WHAT TO PRODUCE:
Copy exactly the lines from the first line of the records below through the line containing "ATOM 1 N N .", including both, and nothing else.

:: TASK INPUTS ::

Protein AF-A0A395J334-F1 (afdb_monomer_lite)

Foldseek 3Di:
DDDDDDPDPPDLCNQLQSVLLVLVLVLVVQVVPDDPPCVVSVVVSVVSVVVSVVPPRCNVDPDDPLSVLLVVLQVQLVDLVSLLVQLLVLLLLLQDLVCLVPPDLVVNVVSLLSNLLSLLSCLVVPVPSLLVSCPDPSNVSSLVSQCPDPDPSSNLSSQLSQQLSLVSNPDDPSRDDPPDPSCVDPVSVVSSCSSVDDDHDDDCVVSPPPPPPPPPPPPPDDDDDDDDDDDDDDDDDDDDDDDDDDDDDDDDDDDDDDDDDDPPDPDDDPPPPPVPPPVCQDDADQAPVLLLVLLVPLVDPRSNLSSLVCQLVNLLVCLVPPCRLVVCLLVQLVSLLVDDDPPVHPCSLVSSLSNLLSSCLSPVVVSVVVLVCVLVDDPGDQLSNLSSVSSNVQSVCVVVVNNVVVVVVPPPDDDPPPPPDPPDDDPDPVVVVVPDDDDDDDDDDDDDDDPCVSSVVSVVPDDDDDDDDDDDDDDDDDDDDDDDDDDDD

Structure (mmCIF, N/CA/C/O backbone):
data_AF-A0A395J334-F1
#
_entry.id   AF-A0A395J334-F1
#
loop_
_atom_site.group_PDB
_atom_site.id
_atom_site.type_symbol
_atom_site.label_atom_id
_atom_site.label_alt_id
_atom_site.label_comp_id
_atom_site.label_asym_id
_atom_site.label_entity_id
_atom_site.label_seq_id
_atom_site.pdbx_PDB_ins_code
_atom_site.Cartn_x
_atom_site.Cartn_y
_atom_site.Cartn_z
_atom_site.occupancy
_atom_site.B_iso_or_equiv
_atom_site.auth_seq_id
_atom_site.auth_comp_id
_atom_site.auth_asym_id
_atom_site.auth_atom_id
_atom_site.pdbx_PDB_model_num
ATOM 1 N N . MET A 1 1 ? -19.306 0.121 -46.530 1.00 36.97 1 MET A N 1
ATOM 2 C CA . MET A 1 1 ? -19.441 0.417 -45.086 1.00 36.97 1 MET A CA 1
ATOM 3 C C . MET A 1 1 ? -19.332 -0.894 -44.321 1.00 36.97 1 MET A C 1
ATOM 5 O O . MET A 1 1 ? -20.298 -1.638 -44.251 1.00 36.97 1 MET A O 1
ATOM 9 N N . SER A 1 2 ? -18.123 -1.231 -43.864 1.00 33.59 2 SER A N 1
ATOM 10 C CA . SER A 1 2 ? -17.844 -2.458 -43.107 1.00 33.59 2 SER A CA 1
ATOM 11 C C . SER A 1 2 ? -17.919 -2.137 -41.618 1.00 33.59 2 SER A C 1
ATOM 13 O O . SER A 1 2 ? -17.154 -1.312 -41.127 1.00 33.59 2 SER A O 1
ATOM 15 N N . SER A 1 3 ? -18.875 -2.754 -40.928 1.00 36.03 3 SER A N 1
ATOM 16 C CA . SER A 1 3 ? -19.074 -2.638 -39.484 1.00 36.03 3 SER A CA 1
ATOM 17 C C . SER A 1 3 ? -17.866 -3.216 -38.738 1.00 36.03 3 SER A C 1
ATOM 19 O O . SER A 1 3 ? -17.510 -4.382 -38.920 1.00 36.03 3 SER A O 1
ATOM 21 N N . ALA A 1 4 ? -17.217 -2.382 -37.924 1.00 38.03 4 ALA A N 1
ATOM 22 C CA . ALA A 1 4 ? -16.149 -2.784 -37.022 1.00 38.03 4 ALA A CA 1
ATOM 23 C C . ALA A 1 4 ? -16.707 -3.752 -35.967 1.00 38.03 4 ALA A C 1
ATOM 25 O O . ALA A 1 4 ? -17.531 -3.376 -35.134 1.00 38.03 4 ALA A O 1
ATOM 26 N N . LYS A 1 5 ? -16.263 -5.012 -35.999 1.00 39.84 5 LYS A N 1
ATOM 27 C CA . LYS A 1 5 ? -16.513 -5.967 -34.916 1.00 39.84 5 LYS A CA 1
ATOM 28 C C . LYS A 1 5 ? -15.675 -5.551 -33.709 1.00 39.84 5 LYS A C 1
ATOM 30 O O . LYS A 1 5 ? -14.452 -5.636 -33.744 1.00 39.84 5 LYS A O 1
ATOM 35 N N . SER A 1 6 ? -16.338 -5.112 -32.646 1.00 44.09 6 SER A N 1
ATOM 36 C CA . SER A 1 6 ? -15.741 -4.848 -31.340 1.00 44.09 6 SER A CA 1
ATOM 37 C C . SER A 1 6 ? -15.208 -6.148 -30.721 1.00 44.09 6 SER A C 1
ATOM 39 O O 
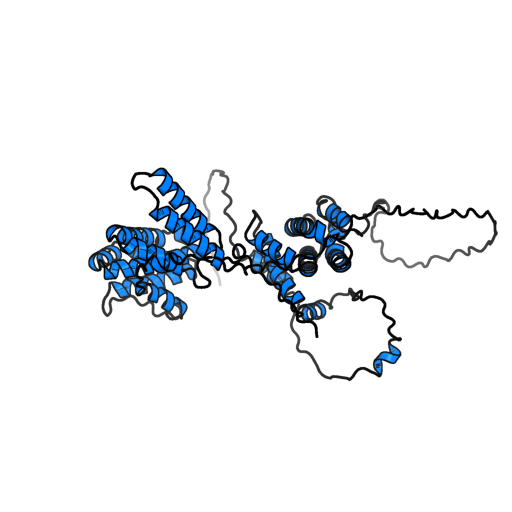. SER A 1 6 ? -15.968 -6.910 -30.123 1.00 44.09 6 SER A O 1
ATOM 41 N N . GLN A 1 7 ? -13.911 -6.416 -30.851 1.00 46.50 7 GLN A N 1
ATOM 42 C CA . GLN A 1 7 ? -13.228 -7.418 -30.035 1.00 46.50 7 GLN A CA 1
ATOM 43 C C . GLN A 1 7 ? -12.725 -6.753 -28.754 1.00 46.50 7 GLN A C 1
ATOM 45 O O . GLN A 1 7 ? -11.658 -6.153 -28.724 1.00 46.50 7 GLN A O 1
ATOM 50 N N . ASN A 1 8 ? -13.515 -6.849 -27.690 1.00 43.06 8 ASN A N 1
ATOM 51 C CA . ASN A 1 8 ? -13.014 -6.686 -26.329 1.00 43.06 8 ASN A CA 1
ATOM 52 C C . ASN A 1 8 ? -13.752 -7.684 -25.429 1.00 43.06 8 ASN A C 1
ATOM 54 O O . ASN A 1 8 ? -14.588 -7.317 -24.603 1.00 43.06 8 ASN A O 1
ATOM 58 N N . GLU A 1 9 ? -13.513 -8.977 -25.661 1.00 50.28 9 GLU A N 1
ATOM 59 C CA . GLU A 1 9 ? -13.947 -10.028 -24.739 1.00 50.28 9 GLU A CA 1
ATOM 60 C C . GLU A 1 9 ? -13.086 -9.929 -23.476 1.00 50.28 9 GLU A C 1
ATOM 62 O O . GLU A 1 9 ? -11.997 -10.489 -23.382 1.00 50.28 9 GLU A O 1
ATOM 67 N N . ARG A 1 10 ? -13.557 -9.157 -22.493 1.00 52.12 10 ARG A N 1
ATOM 68 C CA . ARG A 1 10 ? -12.944 -9.118 -21.164 1.00 52.12 10 ARG A CA 1
ATOM 69 C C . ARG A 1 10 ? -13.158 -10.471 -20.488 1.00 52.12 10 ARG A C 1
ATOM 71 O O . ARG A 1 10 ? -14.252 -10.769 -20.012 1.00 52.12 10 ARG A O 1
ATOM 78 N N . TYR A 1 11 ? -12.113 -11.291 -20.437 1.00 65.25 11 TYR A N 1
ATOM 79 C CA . TYR A 1 11 ? -12.110 -12.527 -19.660 1.00 65.25 11 TYR A CA 1
ATOM 80 C C . TYR A 1 11 ? -12.313 -12.199 -18.174 1.00 65.25 11 TYR A C 1
ATOM 82 O O . TYR A 1 11 ? -11.526 -11.459 -17.588 1.00 65.25 11 TYR A O 1
ATOM 90 N N . TRP A 1 12 ? -13.351 -12.761 -17.546 1.00 69.75 12 TRP A N 1
ATOM 91 C CA . TRP A 1 12 ? -13.707 -12.463 -16.147 1.00 69.75 12 TRP A CA 1
ATOM 92 C C . TRP A 1 12 ? -12.588 -12.791 -15.145 1.00 69.75 12 TRP A C 1
ATOM 94 O O . TRP A 1 12 ? -12.542 -12.197 -14.074 1.00 69.75 12 TRP A O 1
ATOM 104 N N . VAL A 1 13 ? -11.684 -13.712 -15.498 1.00 67.88 13 VAL A N 1
ATOM 105 C CA . VAL A 1 13 ? -10.503 -14.076 -14.696 1.00 67.88 13 VAL A CA 1
ATOM 106 C C . VAL A 1 13 ? -9.472 -12.940 -14.668 1.00 67.88 13 VAL A C 1
ATOM 108 O O . VAL A 1 13 ? -8.774 -12.774 -13.676 1.00 67.88 13 VAL A O 1
ATOM 111 N N . ALA A 1 14 ? -9.399 -12.137 -15.735 1.00 60.66 14 ALA A N 1
ATOM 112 C CA . ALA A 1 14 ? -8.520 -10.971 -15.827 1.00 60.66 14 ALA A CA 1
ATOM 113 C C . ALA A 1 14 ? -9.146 -9.700 -15.217 1.00 60.66 14 ALA A C 1
ATOM 115 O O . ALA A 1 14 ? -8.439 -8.731 -14.949 1.00 60.66 14 ALA A O 1
ATOM 116 N N . ASP A 1 15 ? -10.461 -9.693 -14.971 1.00 66.94 15 ASP A N 1
ATOM 117 C CA . ASP A 1 15 ? -11.133 -8.629 -14.226 1.00 66.94 15 ASP A CA 1
ATOM 118 C C . ASP A 1 15 ? -11.108 -8.930 -12.724 1.00 66.94 15 ASP A C 1
ATOM 120 O O . ASP A 1 15 ? -11.837 -9.791 -12.231 1.00 66.94 15 ASP A O 1
ATOM 124 N N . GLY A 1 16 ? -10.311 -8.168 -11.974 1.00 62.41 16 GLY A N 1
ATOM 125 C CA . GLY A 1 16 ? -10.164 -8.356 -10.532 1.00 62.41 16 GLY A CA 1
ATOM 126 C C . GLY A 1 16 ? -11.486 -8.314 -9.763 1.00 62.41 16 GLY A C 1
ATOM 127 O O . GLY A 1 16 ? -11.650 -9.077 -8.817 1.00 62.41 16 GLY A O 1
ATOM 128 N N . SER A 1 17 ? -12.458 -7.488 -10.172 1.00 62.50 17 SER A N 1
ATOM 129 C CA . SER A 1 17 ? -13.766 -7.440 -9.501 1.00 62.50 17 SER A CA 1
ATOM 130 C C . SER A 1 17 ? -14.565 -8.723 -9.725 1.00 62.50 17 SER A C 1
ATOM 132 O O . SER A 1 17 ? -15.096 -9.305 -8.775 1.00 62.50 17 SER A O 1
ATOM 134 N N . SER A 1 18 ? -14.642 -9.186 -10.973 1.00 66.00 18 SER A N 1
ATOM 135 C CA . SER A 1 18 ? -15.337 -10.427 -11.320 1.00 66.00 18 SER A CA 1
ATOM 136 C C . SER A 1 18 ? -14.652 -11.656 -10.727 1.00 66.00 18 SER A C 1
ATOM 138 O O . SER A 1 18 ? -15.337 -12.514 -10.170 1.00 66.00 18 SER A O 1
ATOM 140 N N . TYR A 1 19 ? -13.319 -11.709 -10.756 1.00 70.75 19 TYR A N 1
ATOM 141 C CA . TYR A 1 19 ? -12.537 -12.776 -10.142 1.00 70.75 19 TYR A CA 1
ATOM 142 C C . TYR A 1 19 ? -12.725 -12.827 -8.620 1.00 70.75 19 TYR A C 1
ATOM 14
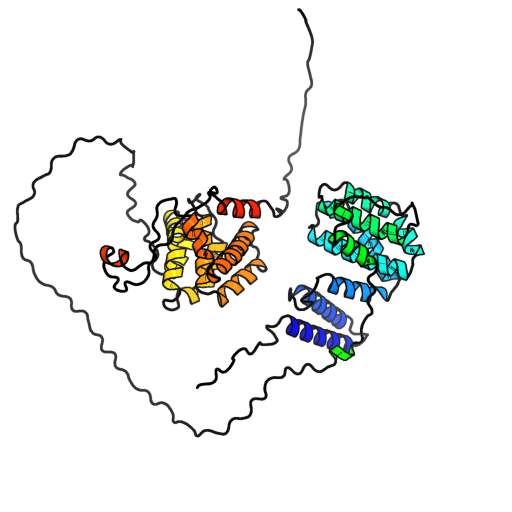4 O O . TYR A 1 19 ? -13.057 -13.882 -8.082 1.00 70.75 19 TYR A O 1
ATOM 152 N N . SER A 1 20 ? -12.610 -11.693 -7.917 1.00 70.19 20 SER A N 1
ATOM 153 C CA . SER A 1 20 ? -12.835 -11.637 -6.465 1.00 70.19 20 SER A CA 1
ATOM 154 C C . SER A 1 20 ? -14.268 -12.010 -6.083 1.00 70.19 20 SER A C 1
ATOM 156 O O . SER A 1 20 ? -14.471 -12.712 -5.092 1.00 70.19 20 SER A O 1
ATOM 158 N N . ARG A 1 21 ? -15.268 -11.601 -6.878 1.00 69.44 21 ARG A N 1
ATOM 159 C CA . ARG A 1 21 ? -16.673 -11.978 -6.660 1.00 69.44 21 ARG A CA 1
ATOM 160 C C . ARG A 1 21 ? -16.882 -13.483 -6.822 1.00 69.44 21 ARG A C 1
ATOM 162 O O . ARG A 1 21 ? -17.495 -14.101 -5.954 1.00 69.44 21 ARG A O 1
ATOM 169 N N . TRP A 1 22 ? -16.349 -14.072 -7.890 1.00 77.75 22 TRP A N 1
ATOM 170 C CA . TRP A 1 22 ? -16.401 -15.517 -8.121 1.00 77.75 22 TRP A CA 1
ATOM 171 C C . TRP A 1 22 ? -15.690 -16.292 -7.004 1.00 77.75 22 TRP A C 1
ATOM 173 O O . TRP A 1 22 ? -16.250 -17.235 -6.444 1.00 77.75 22 TRP A O 1
ATOM 183 N N . LEU A 1 23 ? -14.486 -15.868 -6.619 1.00 75.62 23 LEU A N 1
ATOM 184 C CA . LEU A 1 23 ? -13.696 -16.510 -5.570 1.00 75.62 23 LEU A CA 1
ATOM 185 C C . LEU A 1 23 ? -14.417 -16.458 -4.216 1.00 75.62 23 LEU A C 1
ATOM 187 O O . LEU A 1 23 ? -14.533 -17.475 -3.535 1.00 75.62 23 LEU A O 1
ATOM 191 N N . GLY A 1 24 ? -14.988 -15.301 -3.866 1.00 74.06 24 GLY A N 1
ATOM 192 C CA . GLY A 1 24 ? -15.801 -15.135 -2.662 1.00 74.06 24 GLY A CA 1
ATOM 193 C C . GLY A 1 24 ? -17.037 -16.041 -2.641 1.00 74.06 24 GLY A C 1
ATOM 194 O O . GLY A 1 24 ? -17.316 -16.669 -1.621 1.00 74.06 24 GLY A O 1
ATOM 195 N N . GLN A 1 25 ? -17.749 -16.174 -3.767 1.00 73.25 25 GLN A N 1
ATOM 196 C CA . GLN A 1 25 ? -18.897 -17.085 -3.883 1.00 73.25 25 GLN A CA 1
ATOM 197 C C . GLN A 1 25 ? -18.501 -18.549 -3.655 1.00 73.25 25 GLN A C 1
ATOM 199 O O . GLN A 1 25 ? -19.201 -19.263 -2.935 1.00 73.25 25 GLN A O 1
ATOM 204 N N . ASN A 1 26 ? -17.371 -18.987 -4.216 1.00 75.88 26 ASN A N 1
ATOM 205 C CA . ASN A 1 26 ? -16.886 -20.358 -4.047 1.00 75.88 26 ASN A CA 1
ATOM 206 C C . ASN A 1 26 ? -16.457 -20.644 -2.604 1.00 75.88 26 ASN A C 1
ATOM 208 O O . ASN A 1 26 ? -16.802 -21.694 -2.069 1.00 75.88 26 ASN A O 1
ATOM 212 N N . ILE A 1 27 ? -15.783 -19.700 -1.939 1.00 79.88 27 ILE A N 1
ATOM 213 C CA . ILE A 1 27 ? -15.418 -19.844 -0.521 1.00 79.88 27 ILE A CA 1
ATOM 214 C C . ILE A 1 27 ? -16.672 -19.934 0.354 1.00 79.88 27 ILE A C 1
ATOM 216 O O . ILE A 1 27 ? -16.751 -20.790 1.226 1.00 79.88 27 ILE A O 1
ATOM 220 N N . ILE A 1 28 ? -17.690 -19.107 0.103 1.00 74.50 28 ILE A N 1
ATOM 221 C CA . ILE A 1 28 ? -18.957 -19.155 0.851 1.00 74.50 28 ILE A CA 1
ATOM 222 C C . ILE A 1 28 ? -19.701 -20.470 0.620 1.00 74.50 28 ILE A C 1
ATOM 224 O O . ILE A 1 28 ? -20.253 -21.039 1.562 1.00 74.50 28 ILE A O 1
ATOM 228 N N . PHE A 1 29 ? -19.747 -20.944 -0.625 1.00 76.25 29 PHE A N 1
ATOM 229 C CA . PHE A 1 29 ? -20.341 -22.238 -0.941 1.00 76.25 29 PHE A CA 1
ATOM 230 C C . PHE A 1 29 ? -19.609 -23.365 -0.210 1.00 76.25 29 PHE A C 1
ATOM 232 O O . PHE A 1 29 ? -20.255 -24.235 0.377 1.00 76.25 29 PHE A O 1
ATOM 239 N N . TRP A 1 30 ? -18.277 -23.304 -0.180 1.00 78.88 30 TRP A N 1
ATOM 240 C CA . TRP A 1 30 ? -17.462 -24.257 0.555 1.00 78.88 30 TRP A CA 1
ATOM 241 C C . TRP A 1 30 ? -17.772 -24.208 2.053 1.00 78.88 30 TRP A C 1
ATOM 243 O O . TRP A 1 30 ? -18.140 -25.236 2.608 1.00 78.88 30 TRP A O 1
ATOM 253 N N . LEU A 1 31 ? -17.765 -23.021 2.673 1.00 76.62 31 LEU A N 1
ATOM 254 C CA . LEU A 1 31 ? -18.091 -22.829 4.093 1.00 76.62 31 LEU A CA 1
ATOM 255 C C . LEU A 1 31 ? -19.453 -23.417 4.482 1.00 76.62 31 LEU A C 1
ATOM 257 O O . LEU A 1 31 ? -19.585 -24.013 5.543 1.00 76.62 31 LEU A O 1
ATOM 261 N N . LYS A 1 32 ? -20.468 -23.275 3.624 1.00 75.75 32 LYS A N 1
ATOM 262 C CA . LYS A 1 32 ? -21.813 -23.826 3.870 1.00 75.75 32 LYS A CA 1
ATOM 263 C C . LYS A 1 32 ? -21.911 -25.336 3.690 1.00 75.75 32 LYS A C 1
ATOM 265 O O . LYS A 1 32 ? -22.845 -25.939 4.202 1.00 75.75 32 LYS A O 1
ATOM 270 N N . SER A 1 33 ? -20.996 -25.916 2.924 1.00 79.62 33 SER A N 1
ATOM 271 C CA . SER A 1 33 ? -20.984 -27.345 2.609 1.00 79.62 33 SER A CA 1
ATOM 272 C C . SER A 1 33 ? -20.066 -28.135 3.547 1.00 79.62 33 SER A C 1
ATOM 274 O O . SER A 1 33 ? -19.953 -29.350 3.405 1.00 79.62 33 SER A O 1
ATOM 276 N N . LEU A 1 34 ? -19.388 -27.460 4.484 1.00 80.19 34 LEU A N 1
ATOM 277 C CA . LEU A 1 34 ? -18.493 -28.087 5.450 1.00 80.19 34 LEU A CA 1
ATOM 278 C C . LEU A 1 34 ? -19.286 -28.748 6.592 1.00 80.19 34 LEU A C 1
ATOM 280 O O . LEU A 1 34 ? -20.073 -28.070 7.253 1.00 80.19 34 LEU A O 1
ATOM 284 N N . PRO A 1 35 ? -19.052 -30.043 6.879 1.00 81.69 35 PRO A N 1
ATOM 285 C CA . PRO A 1 35 ? -19.576 -30.692 8.078 1.00 81.69 35 PRO A CA 1
ATOM 286 C C . PRO A 1 35 ? -19.003 -30.056 9.354 1.00 81.69 35 PRO A C 1
ATOM 288 O O . PRO A 1 35 ? -17.821 -29.703 9.397 1.00 81.69 35 PRO A O 1
ATOM 291 N N . GLU A 1 36 ? -19.798 -29.970 10.424 1.00 76.06 36 GLU A N 1
ATOM 292 C CA . GLU A 1 36 ? -19.374 -29.374 11.707 1.00 76.06 36 GLU A CA 1
ATOM 293 C C . GLU A 1 36 ? -18.173 -30.101 12.347 1.00 76.06 36 GLU A C 1
ATOM 295 O O . GLU A 1 36 ? -17.367 -29.475 13.025
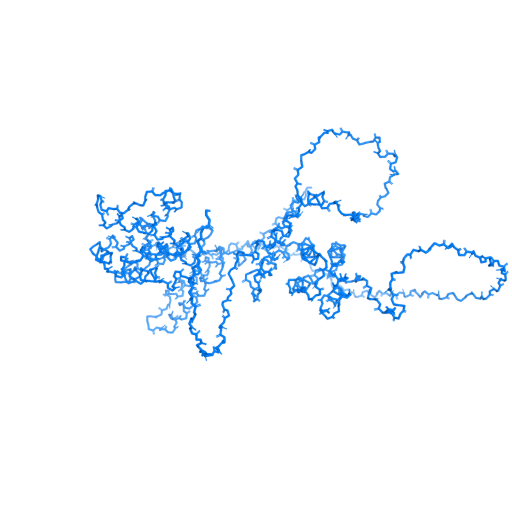 1.00 76.06 36 GLU A O 1
ATOM 300 N N . GLY A 1 37 ? -17.988 -31.399 12.070 1.00 79.19 37 GLY A N 1
ATOM 301 C CA . GLY A 1 37 ? -16.859 -32.196 12.573 1.00 79.19 37 GLY A CA 1
ATOM 302 C C . GLY A 1 37 ? -15.582 -32.164 11.718 1.00 79.19 37 GLY A C 1
ATOM 303 O O . GLY A 1 37 ? -14.603 -32.819 12.065 1.00 79.19 37 GLY A O 1
ATOM 304 N N . ALA A 1 38 ? -15.562 -31.450 10.587 1.00 79.25 38 ALA A N 1
ATOM 305 C CA . ALA A 1 38 ? -14.448 -31.485 9.634 1.00 79.25 38 ALA A CA 1
ATOM 306 C C . ALA A 1 38 ? -13.392 -30.394 9.911 1.00 79.25 38 ALA A C 1
ATOM 308 O O . ALA A 1 38 ? -13.159 -29.518 9.075 1.00 79.25 38 ALA A O 1
ATOM 309 N N . GLU A 1 39 ? -12.742 -30.442 11.077 1.00 78.69 39 GLU A N 1
ATOM 310 C CA . GLU A 1 39 ? -11.807 -29.406 11.563 1.00 78.69 39 GLU A CA 1
ATOM 311 C C . GLU A 1 39 ? -10.715 -29.041 10.540 1.00 78.69 39 GLU A C 1
ATOM 313 O O . GLU A 1 39 ? -10.449 -27.864 10.280 1.00 78.69 39 GLU A O 1
ATOM 318 N N . GLN A 1 40 ? -10.130 -30.042 9.878 1.00 70.06 40 GLN A N 1
ATOM 319 C CA . GLN A 1 40 ? -9.093 -29.817 8.872 1.00 70.06 40 GLN A CA 1
ATOM 320 C C . GLN A 1 40 ? -9.622 -29.057 7.646 1.00 70.06 40 GLN A C 1
ATOM 322 O O . GLN A 1 40 ? -8.931 -28.199 7.101 1.00 70.06 40 GLN A O 1
ATOM 327 N N . ALA A 1 41 ? -10.857 -29.330 7.227 1.00 70.81 41 ALA A N 1
ATOM 328 C CA . ALA A 1 41 ? -11.465 -28.672 6.078 1.00 70.81 41 ALA A CA 1
ATOM 329 C C . ALA A 1 41 ? -11.875 -27.223 6.410 1.00 70.81 41 ALA A C 1
ATOM 331 O O . ALA A 1 41 ? -11.689 -26.330 5.581 1.00 70.81 41 ALA A O 1
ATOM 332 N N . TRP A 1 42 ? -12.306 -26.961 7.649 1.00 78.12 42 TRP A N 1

:::

YOUR SOLUTION:
Protein AF-A0A395J334-F1 (afdb_monomer_lite)

Foldseek 3Di:
DDDDDDPDPPDLCNQLQSVLLVLVLVLVVQVVPDDPPCVVSVVVSVVSVVVSVVPPRCNVDPDDPLSVLLVVLQVQLVDLVSLLVQLLVLLLLLQDLVCLVPPDLVVNVVSLLSNLLSLLSCLVVPVPSLLVSCPDPSNVSSLVSQCPDPDPSSNLSSQLSQQLSLVSNPDDPSRDDPPDPSCVDPVSVVSSCSSVDDDHDDDCVVSPPPPPPPPPPPPPDDDDDDDDDDDDDDDDDDDDDDDDDDDDDDDDDDDDDDDDDDPPDPDDDPPPPPVPPPVCQDDADQAPVLLLVLLVPLVDPRSNLSSLVCQLVNLLVCLVPPCRLVVCLLVQLVSLLVDDDPPVHPCSLVSSLSNLLSSCLSPVVVSVVVLVCVLVDDPGDQLSNLSSVSSNVQSVCVVVVNNVVVVVVPPPDDDPPPPPDPPDDDPDPVVVVVPDDDDDDDDDDDDDDDPCVSSVVSVVPDDDDDDDDDDDDDDDDDDDDDDDDDDDD

Structure (mmCIF, N/CA/C/O backbone):
data_AF-A0A395J334-F1
#
_entry.id   AF-A0A395J334-F1
#
loop_
_atom_site.group_PDB
_atom_site.id
_atom_site.type_symbol
_atom_site.label_atom_id
_atom_site.label_alt_id
_atom_site.label_comp_id
_atom_site.label_asym_id
_atom_site.label_entity_id
_atom_site.label_seq_id
_atom_site.pdbx_PDB_ins_code
_atom_site.Cartn_x
_atom_site.Cartn_y
_atom_site.Cartn_z
_atom_site.occupancy
_atom_site.B_iso_or_equiv
_atom_site.auth_seq_id
_atom_site.auth_comp_id
_atom_site.auth_asym_id
_atom_site.auth_atom_id
_atom_site.pdbx_PDB_model_num
ATOM 1 N N . MET A 1 1 ? -19.306 0.121 -46.530 1.00 36.97 1 MET A N 1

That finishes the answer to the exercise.